Task statement: Print the lines below from the line with "ATOM 1 N N ." to the line with "ATOM 44 C CA" exactly, keeping both ends, and print no pictures.

### Material provided ###

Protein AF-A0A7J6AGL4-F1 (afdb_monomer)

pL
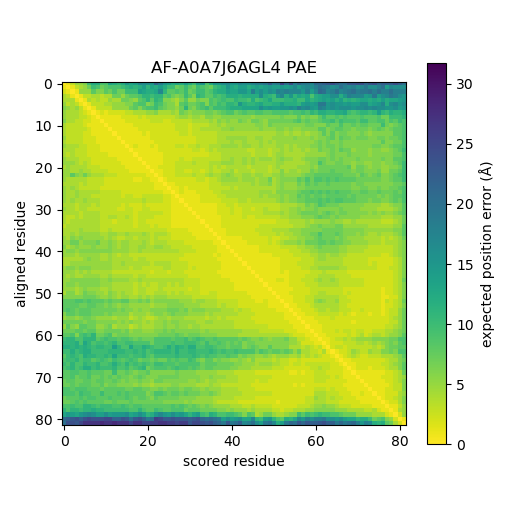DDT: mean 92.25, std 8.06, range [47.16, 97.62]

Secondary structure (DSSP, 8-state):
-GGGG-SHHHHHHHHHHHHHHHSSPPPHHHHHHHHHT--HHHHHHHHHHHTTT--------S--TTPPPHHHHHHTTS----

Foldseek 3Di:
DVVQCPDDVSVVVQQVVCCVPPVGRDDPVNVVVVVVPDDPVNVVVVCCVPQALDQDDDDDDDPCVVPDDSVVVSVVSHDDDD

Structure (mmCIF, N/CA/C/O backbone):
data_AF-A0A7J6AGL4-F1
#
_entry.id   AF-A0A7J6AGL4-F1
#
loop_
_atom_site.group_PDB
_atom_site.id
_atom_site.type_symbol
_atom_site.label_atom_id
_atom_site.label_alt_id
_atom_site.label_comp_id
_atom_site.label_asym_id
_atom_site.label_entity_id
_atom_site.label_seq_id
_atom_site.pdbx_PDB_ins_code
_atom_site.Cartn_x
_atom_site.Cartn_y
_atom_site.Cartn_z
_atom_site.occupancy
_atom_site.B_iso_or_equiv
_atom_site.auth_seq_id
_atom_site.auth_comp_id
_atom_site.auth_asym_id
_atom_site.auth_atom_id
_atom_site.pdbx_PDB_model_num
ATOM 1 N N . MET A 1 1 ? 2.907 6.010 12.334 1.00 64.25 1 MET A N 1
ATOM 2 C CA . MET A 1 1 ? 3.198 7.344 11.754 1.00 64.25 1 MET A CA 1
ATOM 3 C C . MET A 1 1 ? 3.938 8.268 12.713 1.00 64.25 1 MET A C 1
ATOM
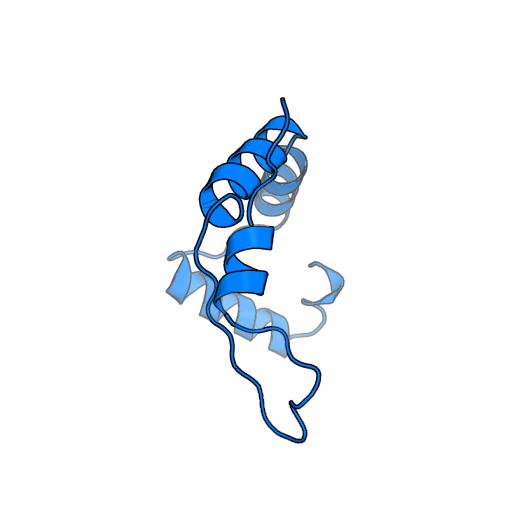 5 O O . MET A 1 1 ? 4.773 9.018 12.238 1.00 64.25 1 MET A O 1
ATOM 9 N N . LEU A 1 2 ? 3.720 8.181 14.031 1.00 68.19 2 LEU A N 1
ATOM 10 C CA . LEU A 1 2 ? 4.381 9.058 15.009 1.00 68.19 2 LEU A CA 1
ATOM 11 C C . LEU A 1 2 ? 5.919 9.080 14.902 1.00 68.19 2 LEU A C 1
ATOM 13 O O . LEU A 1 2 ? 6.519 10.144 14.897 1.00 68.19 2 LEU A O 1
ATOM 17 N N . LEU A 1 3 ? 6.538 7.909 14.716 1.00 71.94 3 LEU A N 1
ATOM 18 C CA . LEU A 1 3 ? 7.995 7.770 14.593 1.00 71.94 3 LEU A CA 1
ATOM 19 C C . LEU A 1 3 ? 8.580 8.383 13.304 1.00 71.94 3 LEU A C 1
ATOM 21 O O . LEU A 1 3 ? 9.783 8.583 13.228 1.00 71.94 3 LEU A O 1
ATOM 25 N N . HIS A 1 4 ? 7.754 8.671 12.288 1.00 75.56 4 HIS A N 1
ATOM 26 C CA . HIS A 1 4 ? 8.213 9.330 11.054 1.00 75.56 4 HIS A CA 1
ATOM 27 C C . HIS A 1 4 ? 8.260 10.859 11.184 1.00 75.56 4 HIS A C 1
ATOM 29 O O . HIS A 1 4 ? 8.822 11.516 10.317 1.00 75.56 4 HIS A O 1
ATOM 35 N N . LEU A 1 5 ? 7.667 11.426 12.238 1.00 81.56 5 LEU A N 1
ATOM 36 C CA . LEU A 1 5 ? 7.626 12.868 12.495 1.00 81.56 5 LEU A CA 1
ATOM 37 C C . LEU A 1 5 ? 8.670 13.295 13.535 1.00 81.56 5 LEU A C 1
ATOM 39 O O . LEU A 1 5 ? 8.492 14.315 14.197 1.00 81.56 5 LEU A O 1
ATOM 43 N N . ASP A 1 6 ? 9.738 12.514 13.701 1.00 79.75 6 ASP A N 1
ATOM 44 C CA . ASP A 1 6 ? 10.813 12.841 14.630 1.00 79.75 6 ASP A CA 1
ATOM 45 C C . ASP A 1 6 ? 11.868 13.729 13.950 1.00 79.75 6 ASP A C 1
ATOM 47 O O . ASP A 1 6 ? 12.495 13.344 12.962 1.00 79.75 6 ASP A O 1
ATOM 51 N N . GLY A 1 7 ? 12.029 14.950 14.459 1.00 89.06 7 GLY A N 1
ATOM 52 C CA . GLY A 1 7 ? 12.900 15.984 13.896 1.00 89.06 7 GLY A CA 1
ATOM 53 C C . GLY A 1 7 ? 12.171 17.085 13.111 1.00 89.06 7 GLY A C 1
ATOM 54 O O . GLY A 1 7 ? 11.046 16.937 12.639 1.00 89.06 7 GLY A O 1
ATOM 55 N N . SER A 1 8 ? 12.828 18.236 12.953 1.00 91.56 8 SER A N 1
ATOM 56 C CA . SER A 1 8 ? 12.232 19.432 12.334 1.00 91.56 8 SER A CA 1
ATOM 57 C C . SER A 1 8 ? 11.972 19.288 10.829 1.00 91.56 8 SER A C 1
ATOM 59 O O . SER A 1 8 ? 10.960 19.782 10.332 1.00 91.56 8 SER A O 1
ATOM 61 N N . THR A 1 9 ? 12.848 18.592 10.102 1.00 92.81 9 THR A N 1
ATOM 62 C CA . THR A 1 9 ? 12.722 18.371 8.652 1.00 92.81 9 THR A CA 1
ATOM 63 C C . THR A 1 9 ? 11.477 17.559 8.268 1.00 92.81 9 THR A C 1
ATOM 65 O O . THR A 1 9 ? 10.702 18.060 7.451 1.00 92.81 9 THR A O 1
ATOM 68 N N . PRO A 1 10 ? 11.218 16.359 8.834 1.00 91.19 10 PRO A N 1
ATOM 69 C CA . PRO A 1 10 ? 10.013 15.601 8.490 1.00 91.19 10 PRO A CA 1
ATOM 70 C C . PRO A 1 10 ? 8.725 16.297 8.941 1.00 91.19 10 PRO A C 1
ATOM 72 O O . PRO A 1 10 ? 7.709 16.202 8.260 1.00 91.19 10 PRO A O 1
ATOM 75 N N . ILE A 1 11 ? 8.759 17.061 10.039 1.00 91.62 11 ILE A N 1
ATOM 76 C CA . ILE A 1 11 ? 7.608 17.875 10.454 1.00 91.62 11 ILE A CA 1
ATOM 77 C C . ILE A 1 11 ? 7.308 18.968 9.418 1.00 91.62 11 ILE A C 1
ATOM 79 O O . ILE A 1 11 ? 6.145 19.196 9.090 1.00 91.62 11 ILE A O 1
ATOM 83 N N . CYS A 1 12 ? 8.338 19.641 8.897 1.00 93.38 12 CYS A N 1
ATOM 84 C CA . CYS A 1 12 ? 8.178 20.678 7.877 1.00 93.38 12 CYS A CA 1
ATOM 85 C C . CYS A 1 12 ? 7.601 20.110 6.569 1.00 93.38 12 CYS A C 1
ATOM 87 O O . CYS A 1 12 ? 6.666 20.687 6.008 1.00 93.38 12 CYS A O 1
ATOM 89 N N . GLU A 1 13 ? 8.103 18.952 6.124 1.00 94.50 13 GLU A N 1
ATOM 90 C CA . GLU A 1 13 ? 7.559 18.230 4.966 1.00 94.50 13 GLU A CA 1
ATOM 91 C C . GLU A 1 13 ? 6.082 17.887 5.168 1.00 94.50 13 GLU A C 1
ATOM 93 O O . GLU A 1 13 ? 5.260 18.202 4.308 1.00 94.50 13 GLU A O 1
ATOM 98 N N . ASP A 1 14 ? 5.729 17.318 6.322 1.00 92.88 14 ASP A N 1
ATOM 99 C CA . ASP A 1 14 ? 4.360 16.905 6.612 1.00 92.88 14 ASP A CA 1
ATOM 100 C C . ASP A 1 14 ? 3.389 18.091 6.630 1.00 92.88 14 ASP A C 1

###

Task output:
ATOM 1 N N . MET A 1 1 ? 2.907 6.010 12.334 1.00 64.25 1 MET A N 1
ATOM 2 C CA . MET A 1 1 ? 3.198 7.344 11.754 1.00 64.25 1 MET A CA 1
ATOM 3 C C . MET A 1 1 ? 3.938 8.268 12.713 1.00 64.25 1 MET A C 1
ATOM
 5 O O . MET A 1 1 ? 4.773 9.018 12.238 1.00 64.25 1 MET A O 1
ATOM 9 N N . LEU A 1 2 ? 3.720 8.181 14.031 1.00 68.19 2 LEU A N 1
ATOM 10 C CA . LEU A 1 2 ? 4.381 9.058 15.009 1.00 68.19 2 LEU A CA 1
ATOM 11 C C . LEU A 1 2 ? 5.919 9.080 14.902 1.00 68.19 2 LEU A C 1
ATOM 13 O O . LEU A 1 2 ? 6.519 10.144 14.897 1.00 68.19 2 LEU A O 1
ATOM 17 N N . LEU A 1 3 ? 6.538 7.909 14.716 1.00 71.94 3 LEU A N 1
ATOM 18 C CA . LEU A 1 3 ? 7.995 7.770 14.593 1.00 71.94 3 LEU A CA 1
ATOM 19 C C . LEU A 1 3 ? 8.580 8.383 13.304 1.00 71.94 3 LEU A C 1
ATOM 21 O O . LEU A 1 3 ? 9.783 8.583 13.228 1.00 71.94 3 LEU A O 1
ATOM 25 N N . HIS A 1 4 ? 7.754 8.671 12.288 1.00 75.56 4 HIS A N 1
ATOM 26 C CA . HIS A 1 4 ? 8.213 9.330 11.054 1.00 75.56 4 HIS A CA 1
ATOM 27 C C . HIS A 1 4 ? 8.260 10.859 11.184 1.00 75.56 4 HIS A C 1
ATOM 29 O O . HIS A 1 4 ? 8.822 11.516 10.317 1.00 75.56 4 HIS A O 1
ATOM 35 N N . LEU A 1 5 ? 7.667 11.426 12.238 1.00 81.56 5 LEU A N 1
ATOM 36 C CA . LEU A 1 5 ? 7.626 12.868 12.495 1.00 81.56 5 LEU A CA 1
ATOM 37 C C . LEU A 1 5 ? 8.670 13.295 13.535 1.00 81.56 5 LEU A C 1
ATOM 39 O O . LEU A 1 5 ? 8.492 14.315 14.197 1.00 81.56 5 LEU A O 1
ATOM 43 N N . ASP A 1 6 ? 9.738 12.514 13.701 1.00 79.75 6 ASP A N 1
ATOM 44 C CA . ASP A 1 6 ? 10.813 12.841 14.630 1.00 79.75 6 ASP A CA 1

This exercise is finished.